Sebagai sebuah bangsa timur yang dikenal memiliki sejarah dan tradisi saling asih, asuh dan asih. Dengan kekayaan kultur yang heterogen namun terikat oleh karakteristik toleransi dan gotong-royong. Harusnya Indonesia menjadi negara yang tangguh dan memimpin dalam pergaulan dunia. Bukan negara yang menjadi komoditi bagi kepentingan asing. Bukan menjadi korban eksploitasi manusia atas manusia dan bukan menjadi korban eksploitasi bangsa atas bangsa. Kasihan dan menyedihkan nasib PancaSila, sebuah kekayaan agung bangsa Indonesia yang digali oleh para pendiri bangsa, kini dibuang dan dikubur hidup-hidup oleh bangsanya sendiri, setelah diumumkan kematiannya oleh para penguasa.
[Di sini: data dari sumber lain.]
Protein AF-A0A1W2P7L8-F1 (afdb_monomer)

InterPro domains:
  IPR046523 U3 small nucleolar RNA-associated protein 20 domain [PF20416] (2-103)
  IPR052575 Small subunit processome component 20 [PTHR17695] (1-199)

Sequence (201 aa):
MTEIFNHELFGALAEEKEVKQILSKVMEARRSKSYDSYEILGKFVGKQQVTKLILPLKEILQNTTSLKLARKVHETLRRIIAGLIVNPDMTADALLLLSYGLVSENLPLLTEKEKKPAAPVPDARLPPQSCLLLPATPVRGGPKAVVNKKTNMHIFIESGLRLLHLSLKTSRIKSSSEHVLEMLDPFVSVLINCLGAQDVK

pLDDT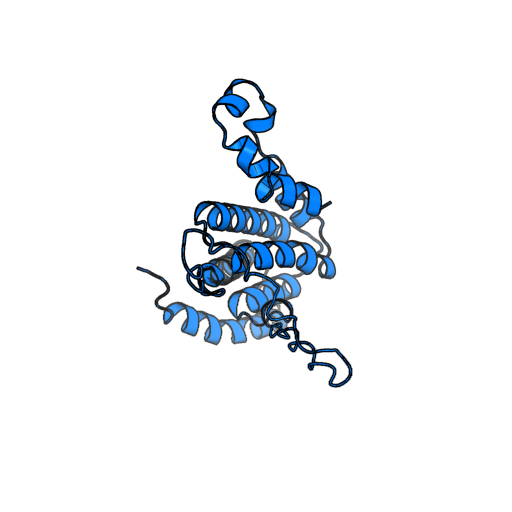: mean 81.42, std 13.61, range [32.0, 95.75]

Secondary structure (DSSP, 8-state):
-HHHHHHHHHSHHHHHTT-HHHHHH-TGGG---HHHHHHHHHHH--GGGHHHHHHHHHHHHHH---HHHHHHHHHHHHHHHHHHHH-SS--HHHHHHHHHHHHTS-STTT------PPPPP--TTSPPPPTTSPPPP--SS-SPP---TTTTTHHHHHHHHHHHHHHHHTT-S-TT-HHHHHTTHHHHHHHHHHHH-----

Structure (mmCIF, N/CA/C/O backbone):
data_AF-A0A1W2P7L8-F1
#
_entry.id   AF-A0A1W2P7L8-F1
#
loop_
_atom_site.group_PDB
_atom_site.id
_atom_site.type_symbol
_atom_site.label_atom_id
_atom_site.label_alt_id
_atom_site.label_comp_id
_atom_site.label_asym_id
_atom_site.label_entity_id
_atom_site.label_seq_id
_atom_site.pdbx_PDB_ins_code
_atom_site.Cartn_x
_atom_site.Cartn_y
_atom_site.Cartn_z
_atom_site.occupancy
_atom_site.B_iso_or_equiv
_atom_site.auth_seq_id
_atom_site.auth_comp_id
_atom_site.auth_asym_id
_atom_site.auth_atom_id
_atom_site.pdbx_PDB_model_num
ATOM 1 N N . MET A 1 1 ? 10.219 -2.890 11.348 1.00 71.00 1 MET A N 1
ATOM 2 C CA . MET A 1 1 ? 9.981 -1.432 11.174 1.00 71.00 1 MET A CA 1
ATOM 3 C C . MET A 1 1 ? 8.531 -1.141 10.796 1.00 71.00 1 MET A C 1
ATOM 5 O O . MET A 1 1 ? 7.908 -0.334 11.467 1.00 71.00 1 MET A O 1
ATOM 9 N N . THR A 1 2 ? 7.967 -1.826 9.797 1.00 83.00 2 THR A N 1
ATOM 10 C CA . THR A 1 2 ? 6.544 -1.708 9.411 1.00 83.00 2 THR A CA 1
ATOM 11 C C . THR A 1 2 ? 5.563 -1.990 10.554 1.00 83.00 2 THR A C 1
ATOM 13 O O . THR A 1 2 ? 4.519 -1.357 10.625 1.00 83.00 2 THR A O 1
ATOM 16 N N . GLU A 1 3 ? 5.919 -2.876 11.486 1.00 86.62 3 GLU A N 1
ATOM 17 C CA . GLU A 1 3 ? 5.135 -3.183 12.693 1.00 86.62 3 GLU A CA 1
ATOM 18 C C . GLU A 1 3 ? 4.861 -1.960 13.576 1.00 86.62 3 GL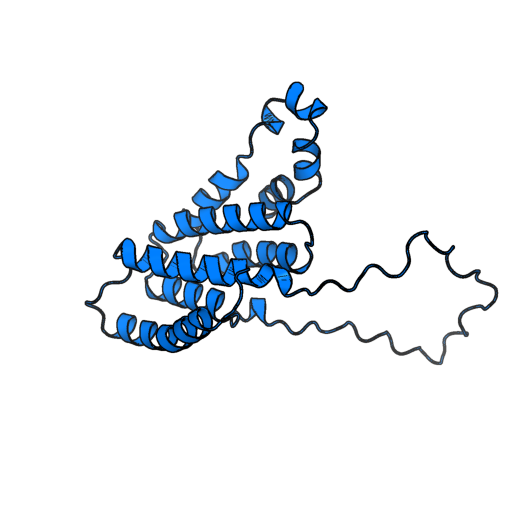U A C 1
ATOM 20 O O . GLU A 1 3 ? 3.745 -1.795 14.059 1.00 86.62 3 GLU A O 1
ATOM 25 N N . ILE A 1 4 ? 5.844 -1.068 13.739 1.00 89.38 4 ILE A N 1
ATOM 26 C CA . ILE A 1 4 ? 5.696 0.142 14.561 1.00 89.38 4 ILE A CA 1
ATOM 27 C C . ILE A 1 4 ? 4.665 1.074 13.920 1.00 89.38 4 ILE A C 1
ATOM 29 O O . ILE A 1 4 ? 3.792 1.608 14.602 1.00 89.38 4 ILE A O 1
ATOM 33 N N . PHE A 1 5 ? 4.730 1.220 12.596 1.00 90.62 5 PHE A N 1
ATOM 34 C CA . PHE A 1 5 ? 3.804 2.070 11.854 1.00 90.62 5 PHE A CA 1
ATOM 35 C C . PHE A 1 5 ? 2.393 1.484 11.867 1.00 90.62 5 PHE A C 1
ATOM 37 O O . PHE A 1 5 ? 1.418 2.205 12.081 1.00 90.62 5 PHE A O 1
ATOM 44 N N . ASN A 1 6 ? 2.291 0.161 11.718 1.00 90.44 6 ASN A N 1
ATOM 45 C CA . ASN A 1 6 ? 1.026 -0.550 11.825 1.00 90.44 6 ASN A CA 1
ATOM 46 C C . ASN A 1 6 ? 0.405 -0.372 13.218 1.00 90.44 6 ASN A C 1
ATOM 48 O O . ASN A 1 6 ? -0.792 -0.114 13.319 1.00 90.44 6 ASN A O 1
ATOM 52 N N . HIS A 1 7 ? 1.203 -0.455 14.286 1.00 89.56 7 HIS A N 1
ATOM 53 C CA . HIS A 1 7 ? 0.714 -0.266 15.649 1.00 89.56 7 HIS A CA 1
ATOM 54 C C . HIS A 1 7 ? 0.244 1.176 15.901 1.00 89.56 7 HIS A C 1
ATOM 56 O O . HIS A 1 7 ? -0.790 1.377 16.535 1.00 89.56 7 HIS A O 1
ATOM 62 N N . GLU A 1 8 ? 0.948 2.181 15.364 1.00 90.75 8 GLU A N 1
ATOM 63 C CA . GLU A 1 8 ? 0.538 3.589 15.481 1.00 90.75 8 GLU A CA 1
ATOM 64 C C . GLU A 1 8 ? -0.753 3.900 14.706 1.00 90.75 8 GLU A C 1
ATOM 66 O O . GLU A 1 8 ? -1.565 4.701 15.169 1.00 90.75 8 GLU A O 1
ATOM 71 N N . LEU A 1 9 ? -0.950 3.300 13.527 1.00 90.00 9 LEU A N 1
ATOM 72 C CA . LEU A 1 9 ? -2.082 3.626 12.650 1.00 90.00 9 LEU A CA 1
ATOM 73 C C . LEU A 1 9 ? -3.321 2.752 12.869 1.00 90.00 9 LEU A C 1
ATOM 75 O O . LEU A 1 9 ? -4.443 3.235 12.679 1.00 90.00 9 LEU A O 1
ATOM 79 N N . PHE A 1 10 ? -3.128 1.490 13.251 1.00 90.25 10 PHE A N 1
ATOM 80 C CA . PHE A 1 10 ? -4.181 0.469 13.274 1.00 90.25 10 PHE A CA 1
ATOM 81 C C . PHE A 1 10 ? -4.266 -0.311 14.594 1.00 90.25 10 PHE A C 1
ATOM 83 O O . PHE A 1 10 ? -5.168 -1.131 14.741 1.00 90.25 10 PHE A O 1
AT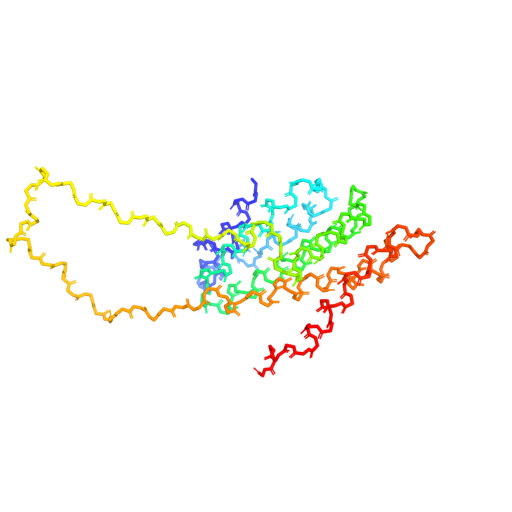OM 90 N N . GLY A 1 11 ? -3.341 -0.090 15.533 1.00 87.88 11 GLY A N 1
ATOM 91 C CA . GLY A 1 11 ? -3.327 -0.749 16.841 1.00 87.88 11 GLY A CA 1
ATOM 92 C C . GLY A 1 11 ? -4.029 0.052 17.939 1.00 87.88 11 GLY A C 1
ATOM 93 O O . GLY A 1 11 ? -4.641 1.088 17.684 1.00 87.88 11 GLY A O 1
ATOM 94 N N . ALA A 1 12 ? -3.869 -0.395 19.187 1.00 87.50 12 ALA A N 1
ATOM 95 C CA . ALA A 1 12 ? -4.433 0.271 20.366 1.00 87.50 12 ALA A CA 1
ATOM 96 C C . ALA A 1 12 ? -3.988 1.740 20.483 1.00 87.50 12 ALA A C 1
ATOM 98 O O . ALA A 1 12 ? -4.780 2.615 20.828 1.00 87.50 12 ALA A O 1
ATOM 99 N N . LEU A 1 13 ? -2.745 2.038 20.086 1.00 87.06 13 LEU A N 1
ATOM 100 C CA . LEU A 1 13 ? -2.224 3.406 20.073 1.00 87.06 13 LEU A CA 1
ATOM 101 C C . LEU A 1 13 ? -3.026 4.324 19.135 1.00 87.06 13 LEU A C 1
ATOM 103 O O . LEU A 1 13 ? -3.191 5.510 19.412 1.00 87.06 13 LEU A O 1
ATOM 107 N N . ALA A 1 14 ? -3.557 3.787 18.035 1.00 88.06 14 ALA A N 1
ATOM 108 C CA . ALA A 1 14 ? -4.398 4.550 17.123 1.00 88.06 14 ALA A CA 1
ATOM 109 C C . ALA A 1 14 ? -5.734 4.939 17.769 1.00 88.06 14 ALA A C 1
ATOM 111 O O . ALA A 1 14 ? -6.246 6.021 17.492 1.00 88.06 14 ALA A O 1
ATOM 112 N N . GLU A 1 15 ? -6.287 4.072 18.619 1.00 87.50 15 GLU A N 1
ATOM 113 C CA . GLU A 1 15 ? -7.528 4.321 19.358 1.00 87.50 15 GLU A CA 1
ATOM 114 C C . GLU A 1 15 ? -7.310 5.354 20.470 1.00 87.50 15 GLU A C 1
ATOM 116 O O . GLU A 1 15 ? -8.100 6.287 20.612 1.00 87.50 15 GLU A O 1
ATOM 121 N N . GLU A 1 16 ? -6.193 5.264 21.197 1.00 87.06 16 GLU A N 1
ATOM 122 C CA . GLU A 1 16 ? -5.801 6.258 22.204 1.00 87.06 16 GLU A CA 1
ATOM 123 C C . GLU A 1 16 ? -5.656 7.659 21.597 1.00 87.06 16 GLU A C 1
ATOM 125 O O . GLU A 1 16 ? -6.146 8.645 22.157 1.00 87.06 16 GLU A O 1
ATOM 130 N N . LYS A 1 17 ? -5.056 7.758 20.403 1.00 86.25 17 LYS A N 1
ATOM 131 C CA . LYS A 1 17 ? -4.933 9.029 19.672 1.00 86.25 17 LYS A CA 1
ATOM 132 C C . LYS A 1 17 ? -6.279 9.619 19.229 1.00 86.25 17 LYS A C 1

Tinggalah rakyat dalam kesendiriannya, tanpa pemerintah, tanpa negara dan tanpa pemimpin. Hanya ulama dan habaib yang setia bersama rakyat, itupun digembosi. Rakyat terlanjur diajarkan bertuhan pada materi. Rakyat terlanjur menempatkan logika unggul dan diatas agama. Rakyat terlanjur mengimani kesenangan duniawi. Rakyat begitu nyaman mewarisi sekulerisme oleh penguasa yang sesungguhnya mengidap kronis kapitalisme.

Karena agitasi dan propaganda yang begitu hebat. Ditambah mungkin konspirasi global kepentingan ekonomi dan politik. Hanya pandemi Covid-19 yang mampu menjelma sebagai kekuatan maha dahsyat yang mengancam keselamatan manusia, pada kehidupan dan kematian manusia. Hanya pandemi Corona yang bisa diterima oleh akal sehat penduduk dunia dan sebagian besar rakyat Indonesia, ketimbang penyakit atau kematian sebab yang lain. Hanya dengan bahasa Corona, manusia dapat berdialog. Pandemi Covid-19 telah menggerus narasi agama. Lebih dari itu perlahan dan senyap Corona juga menggeser peran agama dan Ketuhanannya setiap orang. Pandemi tidak saja bisa menjadi episentrum wabah pada negara tertentu. Ia juga dapat menjadi wabah dalam diri manusia, melumpuhkan saraf iman dan aqidahnya.

Wallahu a’lam bishawab.

Penulis, Pegiat Sosial dan Aktifis Yayasan Human Luhur Berdikari.